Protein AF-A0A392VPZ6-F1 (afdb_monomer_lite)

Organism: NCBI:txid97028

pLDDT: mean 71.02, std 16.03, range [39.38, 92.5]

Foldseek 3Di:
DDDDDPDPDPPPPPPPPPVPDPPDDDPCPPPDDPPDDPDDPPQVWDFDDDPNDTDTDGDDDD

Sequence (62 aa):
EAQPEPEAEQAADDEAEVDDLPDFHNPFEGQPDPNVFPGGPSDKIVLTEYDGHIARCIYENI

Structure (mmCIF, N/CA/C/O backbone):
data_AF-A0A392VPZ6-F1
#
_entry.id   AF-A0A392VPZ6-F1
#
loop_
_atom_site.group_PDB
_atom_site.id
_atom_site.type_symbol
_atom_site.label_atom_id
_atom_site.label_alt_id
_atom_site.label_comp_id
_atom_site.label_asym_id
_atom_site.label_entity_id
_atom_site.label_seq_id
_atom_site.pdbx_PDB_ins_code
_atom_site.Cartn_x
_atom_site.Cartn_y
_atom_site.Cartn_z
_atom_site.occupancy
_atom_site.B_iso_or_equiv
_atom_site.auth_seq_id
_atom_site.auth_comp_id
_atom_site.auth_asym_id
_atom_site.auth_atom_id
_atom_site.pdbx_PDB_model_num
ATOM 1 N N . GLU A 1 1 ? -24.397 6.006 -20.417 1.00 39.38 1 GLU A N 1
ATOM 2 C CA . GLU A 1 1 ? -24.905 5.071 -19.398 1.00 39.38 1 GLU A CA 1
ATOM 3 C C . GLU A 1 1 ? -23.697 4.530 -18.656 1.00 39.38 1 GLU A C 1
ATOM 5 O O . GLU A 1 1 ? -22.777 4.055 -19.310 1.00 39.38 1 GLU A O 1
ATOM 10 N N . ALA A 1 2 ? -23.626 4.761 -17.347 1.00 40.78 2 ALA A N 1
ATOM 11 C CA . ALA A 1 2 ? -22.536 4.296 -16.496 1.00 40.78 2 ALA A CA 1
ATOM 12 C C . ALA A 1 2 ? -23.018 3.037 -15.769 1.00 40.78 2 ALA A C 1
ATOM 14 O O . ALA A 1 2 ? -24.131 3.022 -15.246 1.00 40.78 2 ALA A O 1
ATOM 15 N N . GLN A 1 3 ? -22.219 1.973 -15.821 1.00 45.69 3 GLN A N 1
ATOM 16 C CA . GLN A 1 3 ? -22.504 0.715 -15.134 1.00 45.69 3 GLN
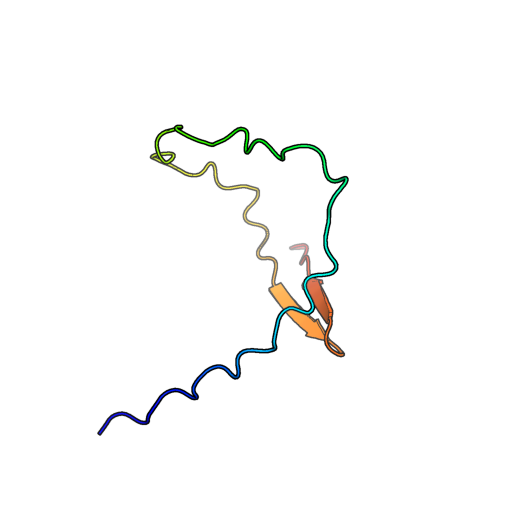 A CA 1
ATOM 17 C C . GLN A 1 3 ? -22.421 0.925 -13.610 1.00 45.69 3 GLN A C 1
ATOM 19 O O . GLN A 1 3 ? -21.569 1.701 -13.176 1.00 45.69 3 GLN A O 1
ATOM 24 N N . PRO A 1 4 ? -23.276 0.269 -12.806 1.00 47.03 4 PRO A N 1
ATOM 25 C CA . PRO A 1 4 ? -23.192 0.349 -11.352 1.00 47.03 4 PRO A CA 1
ATOM 26 C C . PRO A 1 4 ? -21.928 -0.362 -10.852 1.00 47.03 4 PRO A C 1
ATOM 28 O O . PRO A 1 4 ? -21.595 -1.455 -11.315 1.00 47.03 4 PRO A O 1
ATOM 31 N N . GLU A 1 5 ? -21.226 0.279 -9.922 1.00 50.09 5 GLU A N 1
ATOM 32 C CA . GLU A 1 5 ? -20.132 -0.319 -9.156 1.00 50.09 5 GLU A CA 1
ATOM 33 C C . GLU A 1 5 ? -20.702 -1.449 -8.280 1.00 50.09 5 GLU A C 1
ATOM 35 O O . GLU A 1 5 ? -21.802 -1.292 -7.742 1.00 50.09 5 GLU A O 1
ATOM 40 N N . PRO A 1 6 ? -20.022 -2.602 -8.147 1.00 45.22 6 PRO A N 1
ATOM 41 C CA . PRO A 1 6 ? -20.485 -3.643 -7.245 1.00 45.22 6 PRO A CA 1
ATOM 42 C C . PRO A 1 6 ? -20.386 -3.129 -5.806 1.00 45.22 6 PRO A C 1
ATOM 44 O O . PRO A 1 6 ? -19.304 -2.781 -5.335 1.00 45.22 6 PRO A O 1
ATOM 47 N N . GLU A 1 7 ? -21.
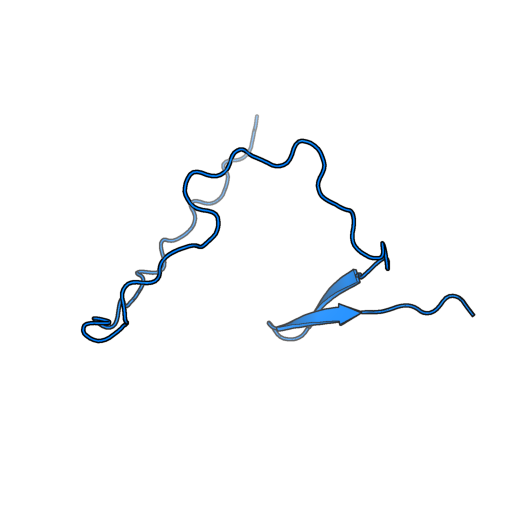539 -3.070 -5.137 1.00 45.34 7 GLU A N 1
ATOM 48 C CA . GLU A 1 7 ? -21.671 -2.922 -3.689 1.00 45.34 7 GLU A CA 1
ATOM 49 C C . GLU A 1 7 ? -20.678 -3.876 -3.018 1.00 45.34 7 GLU A C 1
ATOM 51 O O . GLU A 1 7 ? -20.766 -5.094 -3.173 1.00 45.34 7 GLU A O 1
ATOM 56 N N . ALA A 1 8 ? -19.683 -3.308 -2.336 1.00 51.97 8 ALA A N 1
ATOM 57 C CA . ALA A 1 8 ? -18.741 -4.070 -1.542 1.00 51.97 8 ALA A CA 1
ATOM 58 C C . ALA A 1 8 ? -19.536 -4.793 -0.450 1.00 51.97 8 ALA A C 1
ATOM 60 O O . ALA A 1 8 ? -20.055 -4.169 0.474 1.00 51.97 8 ALA A O 1
ATOM 61 N N . GLU A 1 9 ? -19.656 -6.109 -0.608 1.00 45.53 9 GLU A N 1
ATOM 62 C CA . GLU A 1 9 ? -20.130 -7.038 0.406 1.00 45.53 9 GLU A CA 1
ATOM 63 C C . GLU A 1 9 ? -19.379 -6.718 1.706 1.00 45.53 9 GLU A C 1
ATOM 65 O O . GLU A 1 9 ? -18.163 -6.892 1.799 1.00 45.53 9 GLU A O 1
ATOM 70 N N . GLN A 1 10 ? -20.095 -6.160 2.686 1.00 47.38 10 GLN A N 1
ATOM 71 C CA . GLN A 1 10 ? -19.588 -5.961 4.036 1.00 47.38 10 GLN A CA 1
ATOM 72 C C . GLN A 1 10 ? -19.323 -7.351 4.613 1.00 47.38 10 GLN A C 1
ATOM 74 O O . GLN A 1 10 ? -20.224 -7.987 5.161 1.00 47.38 10 GLN A O 1
ATOM 79 N N . ALA A 1 11 ? -18.094 -7.844 4.459 1.00 45.31 11 ALA A N 1
ATOM 80 C CA . ALA A 1 11 ? -17.587 -8.896 5.317 1.00 45.31 11 ALA A CA 1
ATOM 81 C C . ALA A 1 11 ? -17.715 -8.350 6.740 1.00 45.31 11 ALA A C 1
ATOM 83 O O . ALA A 1 11 ? -17.073 -7.358 7.084 1.00 45.31 11 ALA A O 1
ATOM 84 N N . ALA A 1 12 ? -18.649 -8.918 7.503 1.00 47.22 12 ALA A N 1
ATOM 85 C CA . ALA A 1 12 ? -18.787 -8.632 8.914 1.00 47.22 12 ALA A CA 1
ATOM 86 C C . ALA A 1 12 ? -17.420 -8.891 9.544 1.00 47.22 12 ALA A C 1
ATOM 88 O O . ALA A 1 12 ? -16.933 -10.022 9.522 1.00 47.22 12 ALA A O 1
ATOM 89 N N . ASP A 1 13 ? -16.792 -7.813 9.996 1.00 49.06 13 ASP A N 1
ATOM 90 C CA . ASP A 1 13 ? -15.606 -7.861 10.824 1.00 49.06 13 ASP A CA 1
ATOM 91 C C . ASP A 1 13 ? -16.015 -8.652 12.068 1.00 49.06 13 ASP A C 1
ATOM 93 O O . ASP A 1 13 ? -16.859 -8.215 12.853 1.00 49.06 13 ASP A O 1
ATOM 97 N N . ASP A 1 14 ? -15.541 -9.893 12.164 1.00 55.12 14 ASP A N 1
ATOM 98 C CA . ASP A 1 14 ? -15.661 -10.705 13.371 1.00 55.12 14 ASP A CA 1
ATOM 99 C C . ASP A 1 14 ? -14.693 -10.076 14.376 1.00 55.12 14 ASP A C 1
ATOM 101 O O . ASP A 1 14 ? -13.558 -10.524 14.548 1.00 55.12 14 ASP A O 1
ATOM 105 N N . GLU A 1 15 ? -15.113 -8.938 14.936 1.00 61.00 15 GLU A N 1
ATOM 106 C CA . GLU A 1 15 ? -14.394 -8.187 15.956 1.00 61.00 15 GLU A CA 1
ATOM 107 C C . GLU A 1 15 ? -14.330 -9.057 17.210 1.00 61.00 15 GLU A C 1
ATOM 109 O O . GLU A 1 15 ? -15.173 -8.984 18.105 1.00 61.00 15 GLU A O 1
ATOM 114 N N . ALA A 1 16 ? -13.322 -9.928 17.263 1.00 63.25 16 ALA A N 1
ATOM 115 C CA . ALA A 1 16 ? -12.871 -10.511 18.509 1.00 63.25 16 ALA A CA 1
ATOM 116 C C . ALA A 1 16 ? -12.574 -9.345 19.461 1.00 63.25 16 ALA A C 1
ATOM 118 O O . ALA A 1 16 ? -11.655 -8.566 19.216 1.00 63.25 16 ALA A O 1
ATOM 119 N N . GLU A 1 17 ? -13.401 -9.219 20.500 1.00 63.03 17 GLU A N 1
ATOM 120 C CA . GLU A 1 17 ? -13.366 -8.177 21.526 1.00 63.03 17 GLU A CA 1
ATOM 121 C C . GLU A 1 17 ? -11.935 -8.042 22.076 1.00 63.03 17 GLU A C 1
ATOM 123 O O . GLU A 1 17 ? -11.461 -8.845 22.883 1.00 63.03 17 GLU A O 1
ATOM 128 N N . VAL A 1 18 ? -11.198 -7.062 21.553 1.00 63.97 18 VAL A N 1
ATOM 129 C CA . VAL A 1 18 ? -9.813 -6.758 21.923 1.00 63.97 18 VAL A CA 1
ATOM 130 C C . VAL A 1 18 ? -9.816 -5.920 23.199 1.00 63.97 18 VAL A C 1
ATOM 132 O O . VAL A 1 18 ? -9.482 -4.740 23.195 1.00 63.97 18 VAL A O 1
ATOM 135 N N . ASP A 1 19 ? -10.223 -6.550 24.300 1.00 65.00 19 ASP A N 1
ATOM 136 C CA . ASP A 1 19 ? -10.425 -5.897 25.604 1.00 65.00 19 ASP A CA 1
ATOM 137 C C . ASP A 1 19 ? -9.099 -5.478 26.289 1.00 65.00 19 ASP A C 1
ATOM 139 O O . ASP A 1 19 ? -9.089 -4.631 27.175 1.00 65.00 19 ASP A O 1
ATOM 143 N N . ASP A 1 20 ? -7.956 -6.019 25.842 1.00 72.88 20 ASP A N 1
ATOM 144 C CA . ASP A 1 20 ? -6.632 -5.842 26.472 1.00 72.88 20 ASP A CA 1
ATOM 145 C C . ASP A 1 20 ? -5.570 -5.185 25.559 1.00 72.88 20 ASP A C 1
ATOM 147 O O . ASP A 1 20 ? -4.365 -5.249 25.836 1.00 72.88 20 ASP A O 1
ATOM 151 N N . LEU A 1 21 ? -5.963 -4.559 24.443 1.00 72.75 21 LEU A N 1
ATOM 152 C CA . LEU A 1 21 ? -5.004 -3.774 23.660 1.00 72.75 21 LEU A CA 1
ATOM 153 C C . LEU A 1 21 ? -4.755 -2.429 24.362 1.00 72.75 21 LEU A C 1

> [Task statement]:
Repeat only the lines above, from the first line of the entries through the line that contains "ATOM 11 C CA", including both ends.

> [Solution for this task]:
Protein AF-A0A392VPZ6-F1 (afdb_monomer_lite)

Organism: NCBI:txid97028

pLDDT: mean 71.02, std 16.03, range [39.38, 92.5]

Foldseek 3Di:
DDDDDPDPDPPPPPPPPPVPDPPDDDPCPPPDDPPDDPDDPPQVWDFDDDPNDTDTDGDDDD

Sequence (62 aa):
EAQPEPEAEQAADDEAEVDDLPDFHNPFEGQPDPNVFPGGPSDKIVLTEYDGHIARCIYENI

Structure (mmCIF, N/CA/C/O backbone):
data_AF-A0A392VPZ6-F1
#
_entry.id   AF-A0A392VPZ6-F1
#
loop_
_atom_site.group_PDB
_atom_site.id
_atom_site.type_symbol
_atom_site.label_atom_id
_atom_site.label_alt_id
_atom_site.label_comp_id
_atom_site.label_asym_id
_atom_site.label_entity_id
_atom_site.label_seq_id
_atom_site.pdbx_PDB_ins_code
_atom_site.Cartn_x
_atom_site.Cartn_y
_atom_site.Cartn_z
_atom_site.occupancy
_atom_site.B_iso_or_equiv
_atom_site.auth_seq_id
_atom_site.auth_comp_id
_atom_site.auth_asym_id
_atom_site.auth_atom_id
_atom_site.pdbx_PDB_model_num
ATOM 1 N N . GLU A 1 1 ? -24.397 6.006 -20.417 1.00 39.38 1 GLU A N 1
ATOM 2 C CA . GLU A 1 1 ? -24.905 5.071 -19.398 1.00 39.38 1 GLU A CA 1
ATOM 3 C C . GLU A 1 1 ? -23.697 4.530 -18.656 1.00 39.38 1 GLU A C 1
ATOM 5 O O . GLU A 1 1 ? -22.777 4.055 -19.310 1.00 39.38 1 GLU A O 1
ATOM 10 N N . ALA A 1 2 ? -23.626 4.761 -17.347 1.00 40.78 2 ALA A N 1
ATOM 11 C CA . ALA A 1 2 ? -22.536 4.296 -16.496 1.00 40.78 2 ALA A CA 1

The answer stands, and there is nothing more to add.